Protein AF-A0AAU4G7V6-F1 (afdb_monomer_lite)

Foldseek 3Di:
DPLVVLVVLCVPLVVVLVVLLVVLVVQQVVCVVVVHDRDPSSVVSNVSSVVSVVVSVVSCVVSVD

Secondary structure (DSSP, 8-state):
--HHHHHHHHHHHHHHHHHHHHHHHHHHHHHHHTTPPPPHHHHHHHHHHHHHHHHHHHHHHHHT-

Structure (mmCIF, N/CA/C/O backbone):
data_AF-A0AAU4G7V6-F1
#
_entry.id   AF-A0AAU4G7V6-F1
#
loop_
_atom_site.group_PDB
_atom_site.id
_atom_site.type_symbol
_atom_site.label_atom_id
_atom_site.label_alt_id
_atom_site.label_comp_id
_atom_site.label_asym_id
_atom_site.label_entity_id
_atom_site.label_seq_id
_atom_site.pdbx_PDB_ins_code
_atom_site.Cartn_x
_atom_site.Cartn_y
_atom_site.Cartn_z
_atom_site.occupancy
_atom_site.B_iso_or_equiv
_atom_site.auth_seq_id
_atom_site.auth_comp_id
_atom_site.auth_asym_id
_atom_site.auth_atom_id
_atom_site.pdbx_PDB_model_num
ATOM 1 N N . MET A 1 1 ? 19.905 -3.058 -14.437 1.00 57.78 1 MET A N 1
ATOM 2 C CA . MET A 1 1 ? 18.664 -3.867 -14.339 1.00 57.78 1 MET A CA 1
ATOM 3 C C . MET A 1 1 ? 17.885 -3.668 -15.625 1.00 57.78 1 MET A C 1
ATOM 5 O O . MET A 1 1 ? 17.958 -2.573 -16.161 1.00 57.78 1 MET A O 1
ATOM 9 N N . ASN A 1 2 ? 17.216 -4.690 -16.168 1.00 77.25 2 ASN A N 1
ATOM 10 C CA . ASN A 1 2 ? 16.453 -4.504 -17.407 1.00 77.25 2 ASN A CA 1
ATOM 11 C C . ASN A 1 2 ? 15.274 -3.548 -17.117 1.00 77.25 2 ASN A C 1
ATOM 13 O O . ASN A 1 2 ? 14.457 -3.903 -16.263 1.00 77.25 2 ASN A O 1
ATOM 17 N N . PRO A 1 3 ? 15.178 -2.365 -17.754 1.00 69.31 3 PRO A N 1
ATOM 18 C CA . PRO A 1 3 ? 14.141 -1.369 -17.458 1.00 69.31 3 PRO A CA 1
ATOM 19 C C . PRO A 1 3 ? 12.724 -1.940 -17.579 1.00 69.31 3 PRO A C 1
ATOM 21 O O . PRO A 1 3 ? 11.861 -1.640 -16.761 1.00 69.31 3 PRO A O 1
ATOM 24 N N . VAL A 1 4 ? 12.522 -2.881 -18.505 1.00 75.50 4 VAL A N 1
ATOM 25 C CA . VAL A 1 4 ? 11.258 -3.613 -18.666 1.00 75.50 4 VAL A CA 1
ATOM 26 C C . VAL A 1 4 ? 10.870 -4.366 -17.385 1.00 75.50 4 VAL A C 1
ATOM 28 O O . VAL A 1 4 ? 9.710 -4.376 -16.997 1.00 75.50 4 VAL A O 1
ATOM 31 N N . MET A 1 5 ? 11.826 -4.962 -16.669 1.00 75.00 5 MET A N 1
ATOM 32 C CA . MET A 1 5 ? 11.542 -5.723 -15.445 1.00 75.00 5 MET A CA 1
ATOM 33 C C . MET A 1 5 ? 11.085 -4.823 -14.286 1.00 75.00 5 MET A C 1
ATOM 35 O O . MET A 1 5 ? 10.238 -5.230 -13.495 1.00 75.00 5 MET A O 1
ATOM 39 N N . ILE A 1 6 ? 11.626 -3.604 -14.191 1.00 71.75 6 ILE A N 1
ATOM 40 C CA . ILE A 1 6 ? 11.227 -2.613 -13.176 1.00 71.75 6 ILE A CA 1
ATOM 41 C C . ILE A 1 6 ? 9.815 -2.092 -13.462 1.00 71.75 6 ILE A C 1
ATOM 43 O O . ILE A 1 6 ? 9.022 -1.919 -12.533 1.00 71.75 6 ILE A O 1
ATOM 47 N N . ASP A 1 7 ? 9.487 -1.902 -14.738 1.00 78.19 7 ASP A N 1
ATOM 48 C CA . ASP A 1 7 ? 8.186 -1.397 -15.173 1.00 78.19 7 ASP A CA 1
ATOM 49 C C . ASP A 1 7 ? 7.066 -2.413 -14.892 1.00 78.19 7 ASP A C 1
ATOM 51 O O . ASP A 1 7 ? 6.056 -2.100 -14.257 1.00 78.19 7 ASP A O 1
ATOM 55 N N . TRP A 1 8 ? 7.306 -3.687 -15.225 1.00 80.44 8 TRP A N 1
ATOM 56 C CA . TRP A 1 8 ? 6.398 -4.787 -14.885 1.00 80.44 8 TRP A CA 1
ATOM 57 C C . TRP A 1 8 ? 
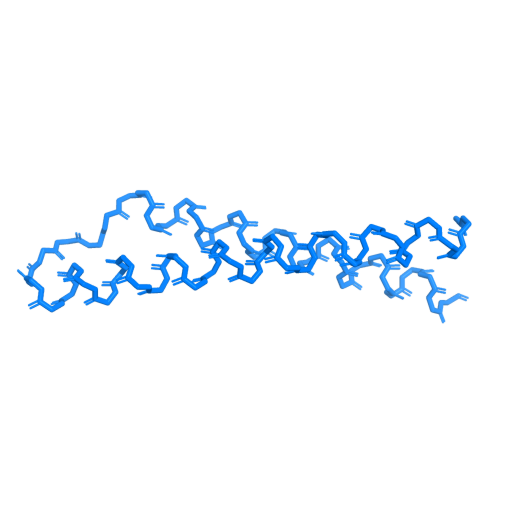6.217 -4.958 -13.375 1.00 80.44 8 TRP A C 1
ATOM 59 O O . TRP A 1 8 ? 5.099 -5.180 -12.905 1.00 80.44 8 TRP A O 1
ATOM 69 N N . LEU A 1 9 ? 7.295 -4.831 -12.593 1.00 75.94 9 LEU A N 1
ATOM 70 C CA . LEU A 1 9 ? 7.198 -4.930 -11.141 1.00 75.94 9 LEU A CA 1
ATOM 71 C C . LEU A 1 9 ? 6.403 -3.758 -10.555 1.00 75.94 9 LEU A C 1
ATOM 73 O O . LEU A 1 9 ? 5.568 -3.977 -9.685 1.00 75.94 9 LEU A O 1
ATOM 77 N N . SER A 1 10 ? 6.602 -2.537 -11.054 1.00 77.12 10 SER A N 1
ATOM 78 C CA . SER A 1 10 ? 5.829 -1.364 -10.631 1.00 77.12 10 SER A CA 1
ATOM 79 C C . SER A 1 10 ? 4.346 -1.516 -10.961 1.00 77.12 10 SER A C 1
ATOM 81 O O . SER A 1 10 ? 3.507 -1.269 -10.097 1.00 77.12 10 SER A O 1
ATOM 83 N N . ILE A 1 11 ? 4.014 -2.005 -12.159 1.00 82.12 11 ILE A N 1
ATOM 84 C CA . ILE A 1 11 ? 2.632 -2.265 -12.589 1.00 82.12 11 ILE A CA 1
ATOM 85 C C . ILE A 1 11 ? 1.906 -3.249 -11.668 1.00 82.12 11 ILE A C 1
ATOM 87 O O . ILE A 1 11 ? 0.712 -3.087 -11.430 1.00 82.12 11 ILE A O 1
ATOM 91 N N . VAL A 1 12 ? 2.599 -4.256 -11.135 1.00 80.00 12 VAL A N 1
ATOM 92 C CA . VAL A 1 12 ? 1.991 -5.265 -10.252 1.00 80.00 12 VAL A CA 1
ATOM 93 C C . VAL A 1 12 ? 2.007 -4.818 -8.791 1.00 80.00 12 VAL A
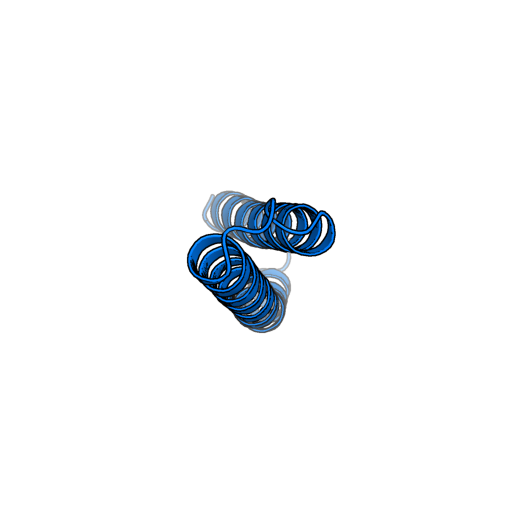 C 1
ATOM 95 O O . VAL A 1 12 ? 1.013 -4.949 -8.077 1.00 80.00 12 VAL A O 1
ATOM 98 N N . LEU A 1 13 ? 3.126 -4.270 -8.325 1.00 77.31 13 LEU A N 1
ATOM 99 C CA . LEU A 1 13 ? 3.342 -3.973 -6.913 1.00 77.31 13 LEU A CA 1
ATOM 100 C C . LEU A 1 13 ? 2.648 -2.672 -6.482 1.00 77.31 13 LEU A C 1
ATOM 102 O O . LEU A 1 13 ? 2.206 -2.573 -5.336 1.00 77.31 13 LEU A O 1
ATOM 106 N N . ALA A 1 14 ? 2.484 -1.702 -7.389 1.00 77.88 14 ALA A N 1
ATOM 107 C CA . ALA A 1 14 ? 1.773 -0.453 -7.110 1.00 77.88 14 ALA A CA 1
ATOM 108 C C . ALA A 1 14 ? 0.291 -0.670 -6.749 1.00 77.88 14 ALA A C 1
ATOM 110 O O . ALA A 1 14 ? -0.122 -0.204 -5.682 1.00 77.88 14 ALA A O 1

======

> [What is needed]: Each line from the one that holds "ATOM 92 C CA" through the end of the material should be repeated exactly, and nothing more. Leave out any picture.

> [Result of the exercise]:
ATOM 92 C CA . VAL A 1 12 ? 1.991 -5.265 -10.252 1.00 80.00 12 VAL A CA 1
ATOM 93 C C . VAL A 1 12 ? 2.007 -4.818 -8.791 1.00 80.00 12 VAL A
 C 1
ATOM 95 O O . VAL A 1 12 ? 1.013 -4.949 -8.077 1.00 80.00 12 VAL A O 1
ATOM 98 N N . LEU A 1 13 ? 3.126 -4.270 -8.325 1.00 77.31 13 LEU A N 1
ATOM 99 C CA . LEU A 1 13 ? 3.342 -3.973 -6.913 1.00 77.31 13 LEU A CA 1
ATOM 100 C C . LEU A 1 13 ? 2.648 -2.672 -6.482 1.00 77.31 13 LEU A C 1
ATOM 102 O O . LEU A 1 13 ? 2.206 -2.573 -5.336 1.00 77.31 13 LEU A O 1
ATOM 106 N N . ALA A 1 14 ? 2.484 -1.702 -7.389 1.00 77.88 14 ALA A N 1
ATOM 107 C CA . ALA A 1 14 ? 1.773 -0.453 -7.110 1.00 77.88 14 ALA A CA 1
ATOM 108 C C . ALA A 1 14 ? 0.291 -0.670 -6.749 1.00 77.88 14 ALA A C 1
ATOM 110 O O . ALA A 1 14 ? -0.122 -0.204 -5.682 1.00 77.88 14 ALA A O 1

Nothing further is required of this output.